I understand the anxiety about lows, because I started out my insulin career with one scary low (caused by a misunderstanding by both me and my doctor) and was scared of insulin for awhile afterwards.
Your idea is good, but I don't know how practical it is. Lows can happen anytime, though our highest concern is usually at night when our blood sugar can drop dangerously low without us being awake to recognize the danger. But you could end up in the "danger zone" at 3AM or 7AM or whenever, and even if you have someone willing to contact you if you don't e-mail or text message them by say 8AM, it could be too late.
But I don't intend to scare you more with that statement. I also live alone. When you have a partner you have back-up to tell you what they see, or wake you up if you are sweating or seem agitated, but living alone it isn't real practical. But that doesn't mean there aren't things you can do to protect yourself. After the scare I mentioned above I thought up some things I could do; some of which I did and have discontinued, some of which I never bothered with as I got more comfortable with my insulin management, some of which I still do.

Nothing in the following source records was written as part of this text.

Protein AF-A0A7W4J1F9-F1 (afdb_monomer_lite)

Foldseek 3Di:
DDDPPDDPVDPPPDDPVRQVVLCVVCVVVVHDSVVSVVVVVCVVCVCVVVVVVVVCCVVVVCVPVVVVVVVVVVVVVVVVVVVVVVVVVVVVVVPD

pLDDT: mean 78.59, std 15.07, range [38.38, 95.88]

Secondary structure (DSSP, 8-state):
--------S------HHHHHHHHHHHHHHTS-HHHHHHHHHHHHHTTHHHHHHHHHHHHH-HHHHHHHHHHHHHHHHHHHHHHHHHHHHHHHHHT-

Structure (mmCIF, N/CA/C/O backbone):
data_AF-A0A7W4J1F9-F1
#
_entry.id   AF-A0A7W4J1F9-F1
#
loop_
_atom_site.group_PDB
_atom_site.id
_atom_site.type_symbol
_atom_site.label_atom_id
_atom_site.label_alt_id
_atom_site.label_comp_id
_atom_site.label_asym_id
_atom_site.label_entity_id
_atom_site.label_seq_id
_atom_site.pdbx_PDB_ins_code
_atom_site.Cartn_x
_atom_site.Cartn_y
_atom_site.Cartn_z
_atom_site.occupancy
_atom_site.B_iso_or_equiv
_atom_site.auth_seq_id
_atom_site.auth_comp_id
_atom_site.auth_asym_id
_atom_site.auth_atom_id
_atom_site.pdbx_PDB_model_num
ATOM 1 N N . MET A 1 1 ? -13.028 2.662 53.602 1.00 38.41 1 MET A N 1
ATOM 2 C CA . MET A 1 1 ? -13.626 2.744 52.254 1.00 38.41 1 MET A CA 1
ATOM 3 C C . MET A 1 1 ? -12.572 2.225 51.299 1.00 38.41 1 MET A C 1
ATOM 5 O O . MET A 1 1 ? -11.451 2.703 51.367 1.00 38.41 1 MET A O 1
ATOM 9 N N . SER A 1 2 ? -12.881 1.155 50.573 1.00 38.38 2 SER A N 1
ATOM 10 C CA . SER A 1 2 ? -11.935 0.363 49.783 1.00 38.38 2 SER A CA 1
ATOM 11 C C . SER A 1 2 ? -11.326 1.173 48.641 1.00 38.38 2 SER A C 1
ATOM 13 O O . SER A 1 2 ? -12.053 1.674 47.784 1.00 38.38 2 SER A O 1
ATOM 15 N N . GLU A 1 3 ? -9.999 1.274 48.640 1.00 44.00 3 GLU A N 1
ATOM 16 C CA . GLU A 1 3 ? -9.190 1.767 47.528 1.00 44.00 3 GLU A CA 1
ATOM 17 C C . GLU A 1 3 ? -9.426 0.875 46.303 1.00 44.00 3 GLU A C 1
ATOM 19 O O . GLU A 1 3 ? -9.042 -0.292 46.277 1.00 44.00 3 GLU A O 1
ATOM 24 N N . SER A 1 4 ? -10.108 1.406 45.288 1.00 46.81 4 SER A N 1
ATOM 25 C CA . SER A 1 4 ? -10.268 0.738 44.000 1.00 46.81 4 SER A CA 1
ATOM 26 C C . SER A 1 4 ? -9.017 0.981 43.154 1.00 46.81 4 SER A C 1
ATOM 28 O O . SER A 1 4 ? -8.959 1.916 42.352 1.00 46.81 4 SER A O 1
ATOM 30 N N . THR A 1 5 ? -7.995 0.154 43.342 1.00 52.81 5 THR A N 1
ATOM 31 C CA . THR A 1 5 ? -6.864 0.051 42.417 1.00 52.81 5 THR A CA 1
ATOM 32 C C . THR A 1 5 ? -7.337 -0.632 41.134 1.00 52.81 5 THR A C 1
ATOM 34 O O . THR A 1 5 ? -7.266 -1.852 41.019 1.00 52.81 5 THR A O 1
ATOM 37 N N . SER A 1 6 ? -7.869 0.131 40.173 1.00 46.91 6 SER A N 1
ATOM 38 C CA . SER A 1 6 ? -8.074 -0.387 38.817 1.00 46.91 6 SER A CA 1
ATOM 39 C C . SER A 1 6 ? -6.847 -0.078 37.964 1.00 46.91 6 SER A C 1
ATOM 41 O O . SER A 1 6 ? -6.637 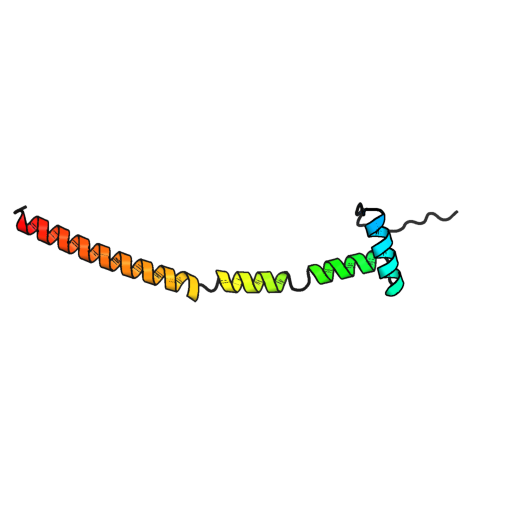1.068 37.546 1.00 46.91 6 SER A O 1
ATOM 43 N N . ASP A 1 7 ? -6.058 -1.119 37.716 1.00 46.41 7 ASP A N 1
ATOM 44 C CA . ASP A 1 7 ? -5.019 -1.201 36.694 1.00 46.41 7 ASP A CA 1
ATOM 45 C C . ASP A 1 7 ? -5.456 -0.508 35.399 1.00 46.41 7 ASP A C 1
ATOM 47 O O . ASP A 1 7 ? -6.222 -1.033 34.594 1.00 46.41 7 ASP A O 1
ATOM 51 N N . THR A 1 8 ? -4.969 0.712 35.186 1.00 48.25 8 THR A N 1
ATOM 52 C CA . THR A 1 8 ? -5.114 1.427 33.916 1.00 48.25 8 THR A CA 1
ATOM 53 C C . THR A 1 8 ? -3.727 1.576 33.318 1.00 48.25 8 THR A C 1
ATOM 55 O O . THR A 1 8 ? -3.098 2.630 33.393 1.00 48.25 8 THR A O 1
ATOM 58 N N . TRP A 1 9 ? -3.240 0.483 32.723 1.00 48.09 9 TRP A N 1
ATOM 59 C CA . TRP A 1 9 ? -1.954 0.434 32.014 1.00 48.09 9 TRP A CA 1
ATOM 60 C C . TRP A 1 9 ? -1.916 1.397 30.806 1.00 48.09 9 TRP A C 1
ATOM 62 O O . TRP A 1 9 ? -0.848 1.779 30.340 1.00 48.09 9 TRP A O 1
ATOM 72 N N . PHE A 1 10 ? -3.079 1.890 30.360 1.00 52.28 10 PHE A N 1
ATOM 73 C CA . PHE A 1 10 ? -3.214 2.920 29.334 1.00 52.28 10 PHE A CA 1
ATOM 74 C C . PHE A 1 10 ? -4.076 4.085 29.834 1.00 52.28 10 PHE A C 1
ATOM 76 O O . PHE A 1 10 ? -5.305 4.018 29.840 1.00 52.28 10 PHE A O 1
ATOM 83 N N . LYS A 1 11 ? -3.451 5.208 30.206 1.00 61.12 11 LYS A N 1
ATOM 84 C CA . LYS A 1 11 ? -4.164 6.478 30.442 1.00 61.12 11 LYS A CA 1
ATOM 85 C C . LYS A 1 11 ? -4.470 7.168 29.110 1.00 61.12 11 LYS A C 1
ATOM 87 O O . LYS A 1 11 ? -3.973 8.260 28.835 1.00 61.12 11 LYS A O 1
ATOM 92 N N . LEU A 1 12 ? -5.277 6.527 28.267 1.00 66.62 12 LEU A N 1
ATOM 93 C CA . LEU A 1 12 ? -5.783 7.158 27.050 1.00 66.62 12 LEU A CA 1
ATOM 94 C C . LEU A 1 12 ? -6.652 8.361 27.441 1.00 66.62 12 LEU A C 1
ATOM 96 O O . LEU A 1 12 ? -7.663 8.230 28.137 1.00 66.62 12 LEU A O 1
ATOM 100 N N . ARG A 1 13 ? -6.251 9.556 26.997 1.00 77.25 13 ARG A N 1
ATOM 101 C CA . ARG A 1 13 ? -7.062 10.773 27.125 1.00 77.25 13 ARG A CA 1
ATOM 102 C C . ARG A 1 13 ? -8.159 10.739 26.066 1.00 77.25 13 ARG A C 1
ATOM 104 O O . ARG A 1 13 ? -8.017 11.309 24.991 1.00 77.25 13 ARG A O 1
ATOM 111 N N . LEU A 1 14 ? -9.235 10.026 26.371 1.00 78.94 14 LEU A N 1
ATOM 112 C CA . LEU A 1 14 ? -10.422 9.973 25.525 1.00 78.94 14 LEU A CA 1
ATOM 113 C C . LEU A 1 14 ? -11.256 11.239 25.733 1.00 78.94 14 LEU A C 1
ATOM 115 O O . LEU A 1 14 ? -11.435 11.688 26.868 1.00 78.94 14 LEU A O 1
ATOM 119 N N . SER A 1 15 ? -11.787 11.803 24.647 1.00 87.69 15 SER A N 1
ATOM 120 C CA . SER A 1 15 ? -12.787 12.862 24.765 1.00 87.69 15 SER A CA 1
ATOM 121 C C . SER A 1 15 ? -14.032 12.322 25.489 1.00 87.69 15 SER A C 1
ATOM 123 O O . SER A 1 15 ? -14.340 11.131 25.368 1.00 87.69 15 SER A O 1
ATOM 125 N N . PRO A 1 16 ? -14.779 13.162 26.233 1.00 82.50 16 PRO A N 1
ATOM 126 C CA . PRO A 1 16 ? -15.951 12.705 26.984 1.00 82.50 16 PRO A CA 1
ATOM 127 C C . PRO A 1 16 ? -17.001 12.004 26.110 1.00 82.50 16 PRO A C 1
ATOM 129 O O . PRO A 1 16 ? -17.592 11.011 26.526 1.00 82.50 16 PRO A O 1
ATOM 132 N N . SER A 1 17 ? -17.195 12.483 24.877 1.00 87.62 17 SER A N 1
ATOM 133 C CA . SER A 1 17 ? -18.117 11.885 23.908 1.00 87.62 17 SER A CA 1
ATOM 134 C C . SER A 1 17 ? -17.656 10.512 23.421 1.00 87.62 17 SER A C 1
ATOM 136 O O . SER A 1 17 ? -18.471 9.599 23.313 1.00 87.62 17 SER A O 1
ATOM 138 N N . LEU A 1 18 ? -16.356 10.344 23.162 1.00 85.50 18 LEU A N 1
ATOM 139 C CA . LEU A 1 18 ? -15.788 9.073 22.719 1.00 85.50 18 LEU A CA 1
ATOM 140 C C . LEU A 1 18 ? -15.797 8.035 23.841 1.00 85.50 18 LEU A C 1
ATOM 142 O O . LEU A 1 18 ? -16.135 6.883 23.593 1.00 85.50 18 LEU A O 1
ATOM 146 N N . ARG A 1 19 ? -15.471 8.445 25.073 1.00 87.44 19 ARG A N 1
ATOM 147 C CA . ARG A 1 19 ? -15.539 7.563 26.242 1.00 87.44 19 ARG A CA 1
ATOM 148 C C . ARG A 1 19 ? -16.952 7.029 26.444 1.00 87.44 19 ARG A C 1
ATOM 150 O O . ARG A 1 19 ? -17.114 5.819 26.488 1.00 87.44 19 ARG A O 1
ATOM 157 N N . LYS A 1 20 ? -17.949 7.918 26.499 1.00 88.94 20 LYS A N 1
ATOM 158 C CA . LYS A 1 20 ? -19.349 7.523 26.694 1.00 88.94 20 LYS A CA 1
ATOM 159 C C . LYS A 1 20 ? -19.793 6.515 25.638 1.00 88.94 20 LYS A C 1
ATOM 161 O O . LYS A 1 20 ? -20.374 5.490 25.955 1.00 88.94 20 LYS A O 1
ATOM 166 N N . ARG A 1 21 ? -19.455 6.788 24.379 1.00 90.75 21 ARG A N 1
ATOM 167 C CA . ARG A 1 21 ? -19.803 5.909 23.269 1.00 90.75 21 ARG A CA 1
ATOM 168 C C . ARG A 1 21 ? -19.144 4.527 23.389 1.00 90.75 21 ARG A C 1
ATOM 170 O O . ARG A 1 21 ? -19.807 3.525 23.170 1.00 90.75 21 ARG A O 1
ATOM 177 N N . LEU A 1 22 ? -17.867 4.462 23.768 1.00 89.06 22 LEU A N 1
ATOM 178 C CA . LEU A 1 22 ? -17.175 3.186 23.987 1.00 89.06 22 LEU A CA 1
ATOM 179 C C . LEU A 1 22 ? -17.711 2.426 25.208 1.00 89.06 22 LEU A C 1
ATOM 181 O O . LEU A 1 22 ? -17.741 1.204 25.185 1.00 89.06 22 LEU A O 1
ATOM 185 N N . GLU A 1 23 ? -18.137 3.127 26.259 1.00 90.31 23 GLU A N 1
ATOM 186 C CA . GLU A 1 23 ? -18.796 2.520 27.422 1.00 90.31 23 GLU A CA 1
ATOM 187 C C . GLU A 1 23 ? -20.167 1.939 27.050 1.00 90.31 23 GLU A C 1
ATOM 189 O O . GLU A 1 23 ? -20.470 0.817 27.448 1.00 90.31 23 GLU A O 1
ATOM 194 N N . ASP A 1 24 ? -20.959 2.655 26.244 1.00 91.94 24 ASP A N 1
ATOM 195 C CA . ASP A 1 24 ? -22.250 2.178 25.733 1.00 91.94 24 ASP A CA 1
ATOM 196 C C . ASP A 1 24 ? -22.068 0.926 24.851 1.00 91.94 24 ASP A C 1
ATOM 198 O O . ASP A 1 24 ? -22.791 -0.058 25.003 1.00 91.94 24 ASP A O 1
ATOM 202 N N . GLU A 1 25 ? -21.078 0.940 23.953 1.00 90.56 25 GLU A N 1
ATOM 203 C CA . GLU A 1 25 ? -20.760 -0.191 23.070 1.00 90.56 25 GLU A CA 1
ATOM 204 C C . GLU A 1 25 ? -20.203 -1.392 23.874 1.00 90.56 25 GLU A C 1
ATOM 206 O O . GLU A 1 25 ? -20.639 -2.525 23.676 1.00 90.56 25 GLU A O 1
ATOM 211 N N . ALA A 1 26 ? -19.344 -1.158 24.873 1.00 91.00 26 ALA A N 1
ATOM 212 C CA . ALA A 1 26 ? -18.867 -2.207 25.779 1.00 91.00 26 ALA A CA 1
ATOM 213 C C . ALA A 1 26 ? -20.010 -2.830 26.604 1.00 91.00 26 ALA A C 1
ATOM 215 O O . ALA A 1 26 ? -20.067 -4.050 26.772 1.00 91.00 26 ALA A O 1
ATOM 216 N N . ALA A 1 27 ? -20.955 -2.008 27.075 1.00 90.38 27 ALA A N 1
ATOM 217 C CA . ALA A 1 27 ? -22.129 -2.466 27.812 1.00 90.38 27 ALA A CA 1
ATOM 218 C C . ALA A 1 27 ? -23.059 -3.330 26.946 1.00 90.38 27 ALA A C 1
ATOM 220 O O . ALA A 1 27 ? -23.576 -4.335 27.433 1.00 90.38 27 ALA A O 1
ATOM 221 N N . GLN A 1 28 ? -23.232 -2.993 25.663 1.00 93.25 28 GLN A N 1
ATOM 222 C CA . GLN A 1 28 ? -23.991 -3.817 24.711 1.00 93.25 28 GLN A CA 1
ATOM 223 C C . GLN A 1 28 ? -23.359 -5.198 24.507 1.00 93.25 28 GLN A C 1
ATOM 225 O O . GLN A 1 28 ? -24.074 -6.189 24.376 1.00 93.25 28 GLN A O 1
ATOM 230 N N . HIS A 1 29 ? -22.029 -5.269 24.516 1.00 88.81 29 HIS A N 1
ATOM 231 C CA . HIS A 1 29 ? -21.280 -6.518 24.387 1.00 88.81 29 HIS A CA 1
ATOM 232 C C . HIS A 1 29 ? -21.096 -7.264 25.720 1.00 88.81 29 HIS A C 1
ATOM 234 O O . HIS A 1 29 ? -20.587 -8.384 25.728 1.00 88.81 29 HIS A O 1
ATOM 240 N N . GLY A 1 30 ? -21.506 -6.674 26.848 1.00 91.69 30 GLY A N 1
ATOM 241 C CA . GLY A 1 30 ? -21.314 -7.254 28.179 1.00 91.69 30 GLY A CA 1
ATOM 242 C C . GLY A 1 30 ? -19.844 -7.341 28.608 1.00 91.69 30 GLY A C 1
ATOM 243 O O . GLY A 1 30 ? -19.500 -8.188 29.431 1.00 91.69 30 GLY A O 1
ATOM 244 N N . ILE A 1 31 ? -18.974 -6.492 28.053 1.00 90.56 31 ILE A N 1
ATOM 245 C CA . ILE A 1 31 ? -17.533 -6.470 28.338 1.00 90.56 31 ILE A CA 1
ATOM 246 C C . ILE A 1 31 ? -17.108 -5.149 28.986 1.00 90.56 31 ILE A C 1
ATOM 248 O O . ILE A 1 31 ? -17.873 -4.191 29.085 1.00 90.56 31 ILE A O 1
ATOM 252 N N . THR A 1 32 ? -15.867 -5.088 29.468 1.00 90.44 32 THR A N 1
ATOM 253 C CA . THR A 1 32 ? -15.313 -3.852 30.035 1.00 90.44 32 THR A CA 1
ATOM 254 C C . THR A 1 32 ? -14.879 -2.885 28.933 1.00 90.44 32 THR A C 1
ATOM 256 O O . THR A 1 32 ? -14.500 -3.303 27.840 1.00 90.44 32 THR A O 1
ATOM 259 N N . LEU A 1 33 ? -14.841 -1.585 29.245 1.00 86.31 33 LEU A N 1
ATOM 260 C CA . LEU A 1 33 ? -14.299 -0.557 28.346 1.00 86.31 33 LEU A CA 1
ATOM 261 C C . LEU A 1 33 ? -12.889 -0.915 27.845 1.00 86.31 33 LEU A C 1
ATOM 263 O O . LEU A 1 33 ? -12.574 -0.728 26.675 1.00 86.31 33 LEU A O 1
ATOM 267 N N . THR A 1 34 ? -12.040 -1.451 28.724 1.00 84.81 34 THR A N 1
ATOM 268 C CA . THR A 1 34 ? -10.685 -1.882 28.361 1.00 84.81 34 THR A CA 1
ATOM 269 C C . THR A 1 34 ? -10.711 -3.031 27.355 1.00 84.81 34 THR A C 1
ATOM 271 O O . THR A 1 34 ? -9.962 -2.988 26.385 1.00 84.81 34 THR A O 1
ATOM 274 N N . ALA A 1 35 ? -11.581 -4.027 27.549 1.00 84.19 35 ALA A N 1
ATOM 275 C CA . ALA A 1 35 ? -11.726 -5.144 26.617 1.00 84.19 35 ALA A CA 1
ATOM 276 C C . ALA A 1 35 ? -12.240 -4.681 25.243 1.00 84.19 35 ALA A C 1
ATOM 278 O O . ALA A 1 35 ? -11.727 -5.120 24.221 1.00 84.19 35 ALA A O 1
ATOM 279 N N . GLU A 1 36 ? -13.182 -3.737 25.214 1.00 88.62 36 GLU A N 1
ATOM 280 C CA . GLU A 1 36 ? -13.684 -3.128 23.977 1.00 88.62 36 GLU A CA 1
ATOM 281 C C . GLU A 1 36 ? -12.587 -2.339 23.238 1.00 88.62 36 GLU A C 1
ATOM 283 O O . GLU A 1 36 ? -12.439 -2.448 22.021 1.00 88.62 36 GLU A O 1
ATOM 288 N N . ILE A 1 37 ? -11.760 -1.579 23.966 1.00 86.88 37 ILE A N 1
ATOM 289 C CA . ILE A 1 37 ? -10.609 -0.874 23.382 1.00 86.88 37 ILE A CA 1
ATOM 290 C C . ILE A 1 37 ? -9.607 -1.875 22.793 1.00 86.88 37 ILE A C 1
ATOM 292 O O . ILE A 1 37 ? -9.142 -1.675 21.671 1.00 86.88 37 ILE A O 1
ATOM 296 N N . LEU A 1 38 ? -9.289 -2.948 23.522 1.00 86.12 38 LEU A N 1
ATOM 297 C CA . LEU A 1 38 ? -8.372 -3.989 23.056 1.00 86.12 38 LEU A CA 1
ATOM 298 C C . LEU A 1 38 ? -8.906 -4.687 21.803 1.00 86.12 38 LEU A C 1
ATOM 300 O O . LEU A 1 38 ? -8.179 -4.773 20.820 1.00 86.12 38 LEU A O 1
ATOM 304 N N . ALA A 1 39 ? -10.184 -5.066 21.781 1.00 85.88 39 ALA A N 1
ATOM 305 C CA . ALA A 1 39 ? -10.813 -5.698 20.623 1.00 85.88 39 ALA A CA 1
ATOM 306 C C . ALA A 1 39 ? -10.748 -4.815 19.365 1.00 85.88 39 ALA A C 1
ATOM 308 O O . ALA A 1 39 ? -10.501 -5.301 18.261 1.00 85.88 39 ALA A O 1
ATOM 309 N N . ARG A 1 40 ? -10.914 -3.494 19.508 1.00 86.69 40 ARG A N 1
ATOM 310 C CA . ARG A 1 40 ? -10.768 -2.555 18.381 1.00 86.69 40 ARG A CA 1
ATOM 311 C C . ARG A 1 40 ? -9.336 -2.408 17.911 1.00 86.69 40 ARG A C 1
ATOM 313 O O . ARG A 1 40 ? -9.113 -2.295 16.705 1.00 86.69 40 ARG A O 1
ATOM 320 N N . LEU A 1 41 ? -8.383 -2.363 18.838 1.00 85.12 41 LEU A N 1
ATOM 321 C CA . LEU A 1 41 ? -6.964 -2.318 18.495 1.00 85.12 41 LEU A CA 1
ATOM 322 C C . LEU A 1 41 ? -6.569 -3.593 17.754 1.00 85.12 41 LEU A C 1
ATOM 324 O O . LEU A 1 41 ? -5.999 -3.502 16.672 1.00 85.12 41 LEU A O 1
ATOM 328 N N . GLU A 1 42 ? -6.964 -4.756 18.266 1.00 84.88 42 GLU A N 1
ATOM 329 C CA . GLU A 1 42 ? -6.764 -6.047 17.609 1.00 84.88 42 GLU A CA 1
ATOM 330 C C . GLU A 1 42 ? -7.428 -6.089 16.237 1.00 84.88 42 GLU A C 1
ATOM 332 O O . GLU A 1 42 ? -6.780 -6.466 15.273 1.00 84.88 42 GLU A O 1
ATOM 337 N N . SER A 1 43 ? -8.675 -5.634 16.098 1.00 82.81 43 SER A N 1
ATOM 338 C CA . SER A 1 43 ? -9.361 -5.582 14.803 1.00 82.81 43 SER A CA 1
ATOM 339 C C . SER A 1 43 ? -8.662 -4.650 13.806 1.00 82.81 43 SER A C 1
ATOM 341 O O . SER A 1 43 ? -8.486 -5.013 12.643 1.00 82.81 43 SER A O 1
ATOM 343 N N . THR A 1 44 ? -8.207 -3.479 14.261 1.00 80.31 44 THR A N 1
ATOM 344 C CA . THR A 1 44 ? -7.489 -2.498 13.428 1.00 80.31 44 THR A CA 1
ATOM 345 C C . THR A 1 44 ? -6.139 -3.039 12.962 1.00 80.31 44 THR A C 1
ATOM 347 O O . THR A 1 44 ? -5.746 -2.823 11.814 1.00 80.31 44 THR A O 1
ATOM 350 N N . LEU A 1 45 ? -5.440 -3.746 13.852 1.00 79.19 45 LEU A N 1
ATOM 351 C CA . LEU A 1 45 ? -4.154 -4.382 13.581 1.00 79.19 45 LEU A CA 1
ATOM 352 C C . LEU A 1 45 ? -4.317 -5.713 12.835 1.00 79.19 45 LEU A C 1
ATOM 354 O O . LEU A 1 45 ? -3.401 -6.136 12.133 1.00 79.19 45 LEU A O 1
ATOM 358 N N . SER A 1 46 ? -5.488 -6.350 12.908 1.00 76.06 46 SER A N 1
ATOM 359 C CA . SER A 1 46 ? -5.764 -7.585 12.183 1.00 76.06 46 SER A CA 1
ATOM 360 C C . SER A 1 46 ? -5.670 -7.321 10.680 1.00 76.06 46 SER A C 1
ATOM 362 O O . SER A 1 46 ? -6.285 -6.410 10.116 1.00 76.06 46 SER A O 1
ATOM 364 N N . GLY A 1 47 ? -4.799 -8.080 10.019 1.00 68.88 47 GLY A N 1
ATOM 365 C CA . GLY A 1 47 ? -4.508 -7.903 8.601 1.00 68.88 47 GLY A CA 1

Most important is for you to test, test, test, especially when you are in the process of changing insulin doses. Have your protocol established for what lows you want to treat (I treat under 60, some people under 70). Have your treatment of choice close by to wherever you are, bed, living room, work, car, etc. When I had the scary low I lived in Guatemala with a winding concrete staircase. If I hadn't had glucose tablets upstairs next to my bed, I wouldn't have made it. Find out how many glucose tablets you need to treat. (They are a lot more reliable than food items, and you won't be tempted to overtreat and then go high). For me I take 2 glucose tabs in my 50s, 3 if I'm lower. I'm an average sized woman. If you're a large guy you may need more. I don't retreat after 15 minutes, but wait closer to 1/2 hour to retest and treat if necessary. The only time I treat higher than 60 is before bed when I like to be at least in the 80s. If you use fast acting insulin (it doesn't sound like you do yet), try to not have fast acting insulin on board when you go to bed. Long acting insulin hits you much more gradually and so is less dangerous.
I strongly recommend you read the book Using Insulin by John Walsh. Those of us on insulin manage our doses 24/7 and we find we don't wait for a doctor to tweak doses. If you are low for 3 days in a row when you get up (I assume you're taking the Lantus at night) try reducing it by a unit or a couple units. Then stay with the lower dose for another three days before you consider more changes. If you are uncomfortable at this point changing your own doses, call your doctor and ask him if you can bring the dose down a bit as you are having lows. Eventually by slow trial and error you will find the right Lantus dose to have you where you'd like to be. If not, some of us have found we need to split our Lantus dose in two so you might talk to your doctor about that. Others have found that Lantus was too hard to dose accurately so we switched to Levemir which seems to have a smoother action for many of us (in two doses).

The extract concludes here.